The color-shifting skink



Thanks to Colorado Outdoors, the magazine of the state’s Department of Natural Resources, we have a new favorite wild animal — the color-shifting skink. It resembles a stocky snake with lizard-like legs. And like many lizards, it has the wonderful ability to discard and then regenerate its tail any time a predator pounces on it: “When caught, the skink’s tail breaks off and twitches, surprising the enemy.” Even more surprising is that the tail of a newborn skink is bright blue — all the better, perhaps, to attract a predator to a nonessential part of the body. When the tail grows back, it either comes in “pinkish” or has the same color as the rest of the skink’s black or brown-striped body. Three species of skink live in Colorado; all of them dine on insects.

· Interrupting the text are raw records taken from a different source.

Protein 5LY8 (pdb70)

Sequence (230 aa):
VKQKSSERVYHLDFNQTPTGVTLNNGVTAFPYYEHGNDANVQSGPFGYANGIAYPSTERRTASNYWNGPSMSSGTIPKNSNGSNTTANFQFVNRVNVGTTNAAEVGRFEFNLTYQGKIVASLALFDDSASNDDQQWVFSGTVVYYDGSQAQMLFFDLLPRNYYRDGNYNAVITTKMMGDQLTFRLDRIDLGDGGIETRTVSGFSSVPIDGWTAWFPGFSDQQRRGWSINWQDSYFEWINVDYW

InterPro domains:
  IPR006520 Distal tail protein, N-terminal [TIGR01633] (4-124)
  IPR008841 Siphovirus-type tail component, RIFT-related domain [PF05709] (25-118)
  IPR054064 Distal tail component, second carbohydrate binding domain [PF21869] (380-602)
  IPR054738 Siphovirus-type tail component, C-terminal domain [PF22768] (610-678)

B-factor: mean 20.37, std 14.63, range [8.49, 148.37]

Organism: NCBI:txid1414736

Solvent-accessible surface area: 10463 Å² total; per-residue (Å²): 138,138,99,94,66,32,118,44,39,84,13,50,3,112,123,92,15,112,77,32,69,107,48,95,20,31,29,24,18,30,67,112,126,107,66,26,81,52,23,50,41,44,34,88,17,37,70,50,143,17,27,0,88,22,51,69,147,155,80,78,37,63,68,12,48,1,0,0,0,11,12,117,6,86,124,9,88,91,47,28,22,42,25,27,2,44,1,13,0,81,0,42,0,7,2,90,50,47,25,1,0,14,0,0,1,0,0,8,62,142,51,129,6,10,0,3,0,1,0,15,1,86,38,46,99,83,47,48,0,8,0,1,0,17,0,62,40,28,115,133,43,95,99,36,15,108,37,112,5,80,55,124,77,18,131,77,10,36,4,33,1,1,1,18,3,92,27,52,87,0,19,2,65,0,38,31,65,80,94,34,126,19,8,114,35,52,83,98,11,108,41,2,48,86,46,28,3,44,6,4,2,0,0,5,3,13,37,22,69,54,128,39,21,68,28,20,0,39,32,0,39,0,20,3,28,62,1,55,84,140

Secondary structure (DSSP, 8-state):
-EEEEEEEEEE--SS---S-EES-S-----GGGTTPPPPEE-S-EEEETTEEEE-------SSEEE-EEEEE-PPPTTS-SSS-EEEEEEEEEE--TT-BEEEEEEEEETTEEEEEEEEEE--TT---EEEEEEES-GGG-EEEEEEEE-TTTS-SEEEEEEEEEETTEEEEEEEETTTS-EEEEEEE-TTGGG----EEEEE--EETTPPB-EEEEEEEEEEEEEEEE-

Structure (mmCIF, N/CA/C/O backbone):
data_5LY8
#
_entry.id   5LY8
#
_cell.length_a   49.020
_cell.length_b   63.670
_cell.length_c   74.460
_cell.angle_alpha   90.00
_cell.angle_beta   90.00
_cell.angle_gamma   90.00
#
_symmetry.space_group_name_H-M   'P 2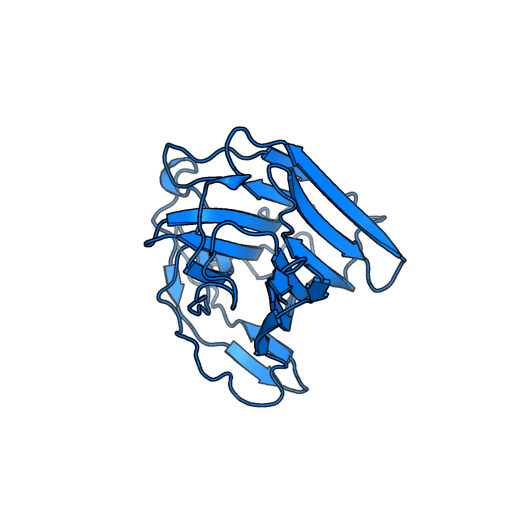1 21 21'
#
loop_
_entity.id
_entity.type
_entity.pdbx_description
1 polymer 'Tail component'
2 non-polymer 'MAGNESIUM ION'
3 water water
#
loop_
_atom_site.group_PDB
_atom_site.id
_atom_site.type_symbol
_atom_site.label_atom_id
_atom_site.label_alt_id
_atom_site.label_comp_id
_atom_site.label_asym_id
_atom_site.label_entity_id
_atom_site.label_seq_id
_atom_site.pdbx_PDB_ins_code
_atom_site.Cartn_x
_atom_site.Cartn_y
_atom_site.Cartn_z
_atom_site.occupancy
_atom_site.B_iso_or_equiv
_atom_site.auth_seq_id
_atom_site.auth_comp_id
_atom_site.auth_asym_id
_atom_site.auth_atom_id
_atom_site.pdbx_PDB_model_num
ATOM 1 N N . VAL A 1 10 ? 65.590 34.195 47.561 1.00 83.19 10 VAL A N 1
ATOM 2 C CA . VAL A 1 10 ? 64.275 34.035 46.890 1.00 81.49 10 VAL A CA 1
ATOM 3 C C . VAL A 1 10 ? 64.360 34.661 45.528 1.00 80.53 10 VAL A C 1
ATOM 4 O O . VAL A 1 10 ? 64.742 35.777 45.427 1.00 80.90 10 VAL A O 1
ATOM 8 N N . LYS A 1 11 ? 63.995 33.902 44.515 1.00 71.60 11 LYS A N 1
ATOM 9 C CA . LYS A 1 11 ? 63.800 34.348 43.152 1.00 68.23 11 LYS A CA 1
ATOM 10 C C . LYS A 1 11 ? 62.347 34.085 42.779 1.00 62.78 11 LYS A C 1
ATOM 11 O O . LYS A 1 11 ? 61.643 33.451 43.515 1.00 61.86 11 LYS A O 1
ATOM 17 N N . GLN A 1 12 ? 61.909 34.591 41.637 1.00 52.04 12 GLN A N 1
ATOM 18 C CA . GLN A 1 12 ? 60.524 34.373 41.191 1.00 47.62 12 GLN A CA 1
ATOM 19 C C . GLN A 1 12 ? 60.403 34.007 39.711 1.00 42.36 12 GLN A C 1
ATOM 20 O O . GLN A 1 12 ? 61.230 34.378 38.930 1.00 39.99 12 GLN A O 1
ATOM 26 N N . LYS A 1 13 ? 59.334 33.306 39.337 1.00 33.01 13 LYS A N 1
ATOM 27 C CA . LYS A 1 13 ? 59.051 33.029 37.936 1.00 30.66 13 LYS A CA 1
ATOM 28 C C . LYS A 1 13 ? 57.526 32.976 37.622 1.00 28.99 13 LYS A C 1
ATOM 29 O O . LYS A 1 13 ? 56.742 33.012 38.540 1.00 29.51 13 LYS A O 1
ATOM 35 N N . SER A 1 14 ? 57.138 32.879 36.346 1.00 21.54 14 SER A N 1
ATOM 36 C CA A SER A 1 14 ? 55.737 32.651 35.997 0.50 20.02 14 SER A CA 1
ATOM 37 C CA B SER A 1 14 ? 55.740 32.652 35.987 0.50 19.71 14 SER A CA 1
ATOM 38 C C . SER A 1 14 ? 55.523 31.159 35.773 1.00 23.04 14 SER A C 1
ATOM 39 O O . SER A 1 14 ? 56.458 30.451 35.365 1.00 23.48 14 SER A O 1
ATOM 44 N N . GLU A 1 15 ? 54.320 30.659 36.112 1.00 17.95 15 GLU A N 1
ATOM 45 C CA . GLU A 1 15 ? 54.004 29.245 35.977 1.00 16.56 15 GLU A CA 1
ATOM 46 C C . GLU A 1 15 ? 52.685 29.115 35.230 1.00 17.44 15 GLU A C 1
ATOM 47 O O . GLU A 1 15 ? 51.628 29.425 35.792 1.00 16.33 15 GLU A O 1
ATOM 53 N N . ARG A 1 16 ? 52.734 28.657 33.981 1.00 16.25 16 ARG A N 1
ATOM 54 C CA . ARG A 1 16 ? 51.539 28.475 33.196 1.00 16.19 16 ARG A CA 1
ATOM 55 C C . ARG A 1 16 ? 50.780 27.246 33.645 1.00 19.65 16 ARG A C 1
ATOM 56 O O . ARG A 1 16 ? 51.382 26.181 33.816 1.00 23.51 16 ARG A O 1
ATOM 64 N N . VAL A 1 17 ? 49.487 27.403 33.925 1.00 14.72 17 VAL A N 1
ATOM 65 C CA . VAL A 1 17 ? 48.628 26.319 34.376 1.00 14.62 17 VAL A CA 1
ATOM 66 C C . VAL A 1 17 ? 48.082 25.577 33.166 1.00 16.06 17 VAL A C 1
ATOM 67 O O . VAL A 1 17 ? 48.028 24.341 33.191 1.00 16.53 17 VAL A O 1
ATOM 71 N N . TYR A 1 18 ? 47.653 26.309 32.123 1.00 13.53 18 TYR A N 1
ATOM 72 C CA . TYR A 1 18 ? 47.125 25.658 30.930 1.00 14.10 18 TYR A CA 1
ATOM 73 C C . TYR A 1 18 ? 47.263 26.662 29.824 1.00 14.13 18 TYR A C 1
ATOM 74 O O . TYR A 1 18 ? 47.398 27.860 30.082 1.00 13.93 18 TYR A O 1
ATOM 83 N N . HIS A 1 19 ? 47.170 26.168 28.593 1.00 13.98 19 HIS A N 1
ATOM 84 C CA . HIS A 1 19 ? 47.167 27.008 27.420 1.00 13.14 19 HIS A CA 1
ATOM 85 C C . HIS A 1 19 ? 46.330 26.328 26.359 1.00 15.25 19 HIS A C 1
ATOM 86 O O . HIS A 1 19 ? 46.597 25.174 25.987 1.00 15.30 19 HIS A O 1
ATOM 93 N N . LEU A 1 20 ? 45.282 27.012 25.907 1.00 12.75 20 LEU A N 1
ATOM 94 C CA . LEU A 1 20 ? 44.472 26.550 24.780 1.00 12.59 20 LEU A CA 1
ATOM 95 C C . LEU A 1 20 ? 44.804 27.398 23.568 1.00 12.11 20 LEU A C 1
ATOM 96 O O . LEU A 1 20 ? 44.631 28.611 23.616 1.00 13.03 20 LEU A O 1
ATOM 101 N N . ASP A 1 21 ? 45.303 26.782 22.505 1.00 12.82 21 ASP A N 1
ATOM 102 C CA . ASP A 1 21 ? 45.518 27.491 21.240 1.00 12.90 21 ASP A CA 1
ATOM 103 C C . ASP A 1 21 ? 44.446 27.148 20.209 1.00 13.96 21 ASP A C 1
ATOM 104 O O . ASP A 1 21 ? 44.418 27.750 19.134 1.00 13.36 21 ASP A O 1
ATOM 109 N N . PHE A 1 22 ? 43.587 26.172 20.505 1.00 12.88 22 PHE A N 1
ATOM 110 C CA . PHE A 1 22 ? 42.458 25.758 19.665 1.00 13.17 22 PHE A CA 1
ATOM 111 C C . PHE A 1 22 ? 42.882 25.116 18.350 1.00 15.72 22 PHE A C 1
ATOM 112 O O . PHE A 1 22 ? 42.015 24.925 17.499 1.00 17.08 22 PHE A O 1
ATOM 120 N N . ASN A 1 23 ? 44.158 24.733 18.202 1.00 13.61 23 ASN A N 1
ATOM 121 C CA . ASN A 1 23 ? 44.603 24.027 16.974 1.00 14.99 23 ASN A CA 1
ATOM 122 C C . ASN A 1 23 ? 43.962 22.626 16.898 1.00 23.47 23 ASN A C 1
ATOM 123 O O . ASN A 1 23 ? 43.733 22.085 15.853 1.00 21.31 23 ASN A O 1
ATOM 128 N N . GLN A 1 24 ? 43.703 22.063 18.056 1.00 24.24 24 GLN A N 1
ATOM 129 C CA . GLN A 1 24 ? 43.023 20.806 18.258 1.00 25.44 24 GLN A CA 1
ATOM 130 C C . GLN A 1 24 ? 41.992 21.002 19.376 1.00 26.44 24 GLN A C 1
ATOM 131 O O . GLN A 1 24 ? 42.110 21.925 20.172 1.00 21.72 24 GLN A O 1
ATOM 137 N N . THR A 1 25 ? 41.005 20.122 19.426 1.00 23.23 25 THR A N 1
ATOM 138 C CA . THR A 1 25 ? 39.995 20.131 20.466 1.00 22.25 25 THR A CA 1
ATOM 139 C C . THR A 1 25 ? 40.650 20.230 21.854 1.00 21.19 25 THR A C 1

Freelancer Matthew O’Brien embraces the underbelly of Las Vegas again in a new book with a long title, My Week at the Blue Angel and Other Stories from the Storm Drains, Strip Clubs and Trailer Parks of Las Vegas. He brings sad news for lovers of low-cost, unconventional housing: Their days are numbered. The local icon known as the trailer park, one of the few affordable choices left in Clark County — or anywhere else in the West, for that matter — is disappearing. County Commissioner Tom Collins says he knows trailer parks well since he grew up in several of them, yet he concludes, “When we talk about high-rises and condos and things of that nature, mobile-home parks don’t fit in. They’ll be gone. They’re a thing of the past.” And Southern California seems to be cracking down on the cheapest housing of all — vehicles serving as bedrooms overnight, reports the New York Times. Even the Venice section of Los Angeles, once known as the “Slum by the Sea,” has had it with people who live in their cars, and some 250 near-homeless residents may be forced to decamp. Where they will go, no one knows. As Mario Manti-Gualtiero, an out-of-work audio engineer, said, “We can’t just evaporate.”


Rancher Dave Grabbert had a problem. He wanted to sell his 1,500-acre property, which lies about 20 miles from Meeteetse, Wyo., to 18 “hermit” monks, who plan to build a Gothic-style monastery, a coffee-roasting barn to process their brand (called “Mystic Monk”), and a church large enough to (on special occasions) accommodate 150 people, topped by a 150-foot spire. “Granted, it would be an odd-looking addition to the area,” editorialized the Casper Star-Tribune. But “what could possibly be less threatening to anyone’s quality of life?” Well, some neighboring ranchers did feel threatened; as their attorney put it, “You see this huge edifice and a paved road leading to it as an invitation.” The paper’s editorial board dryly noted, however, that the locals never bellyached when oil and gas and timber trucks rumbled by, and added, “We doubt the monastery would need to add a drive-through window any time soon.” Tolerance, advised the paper, is the best approach to the newcomers, all of whom wear long robes as monks of the order of the Blessed Virgin Mary of Mount Carmel. And tolerance, or at least the spirit of compromise, has saved the day. The monks agreed to revamp their planned septic system and make other recommended changes, and, in early October, the Park County commissioners unanimously approved the monastery.


In the tiny town of Arlee, population 600, in northwestern Montana, that kind of tolerance has been the standard approach to one group of exotic imports, reports the New York Times. The result: “two cultures honoring each other in peace.” It all began 10 years ago when a Buddhist lama from Tibet bought a 60-acre sheep ranch on the reservation owned by the Salish and Kootenai tribes. The lama, 56-year-old Gochen Tulku Sang-ngag Rinpoche, then enlisted volunteers to help him create a 10-acre meditative garden that will eventually be filled with 1,000 one-foot-high statues of the Buddha, all meant to promote world peace. At every step of the spiritual retreat’s development, the lama consulted with tribal members, and he also made sure they approved a planned visit by the Dalai Lama, who has been invited to dedicate the garden in 2012. Native Americans and Tibetans have much in common, said the lama: “There is a shared vision of cultures being under pressure and surviving.”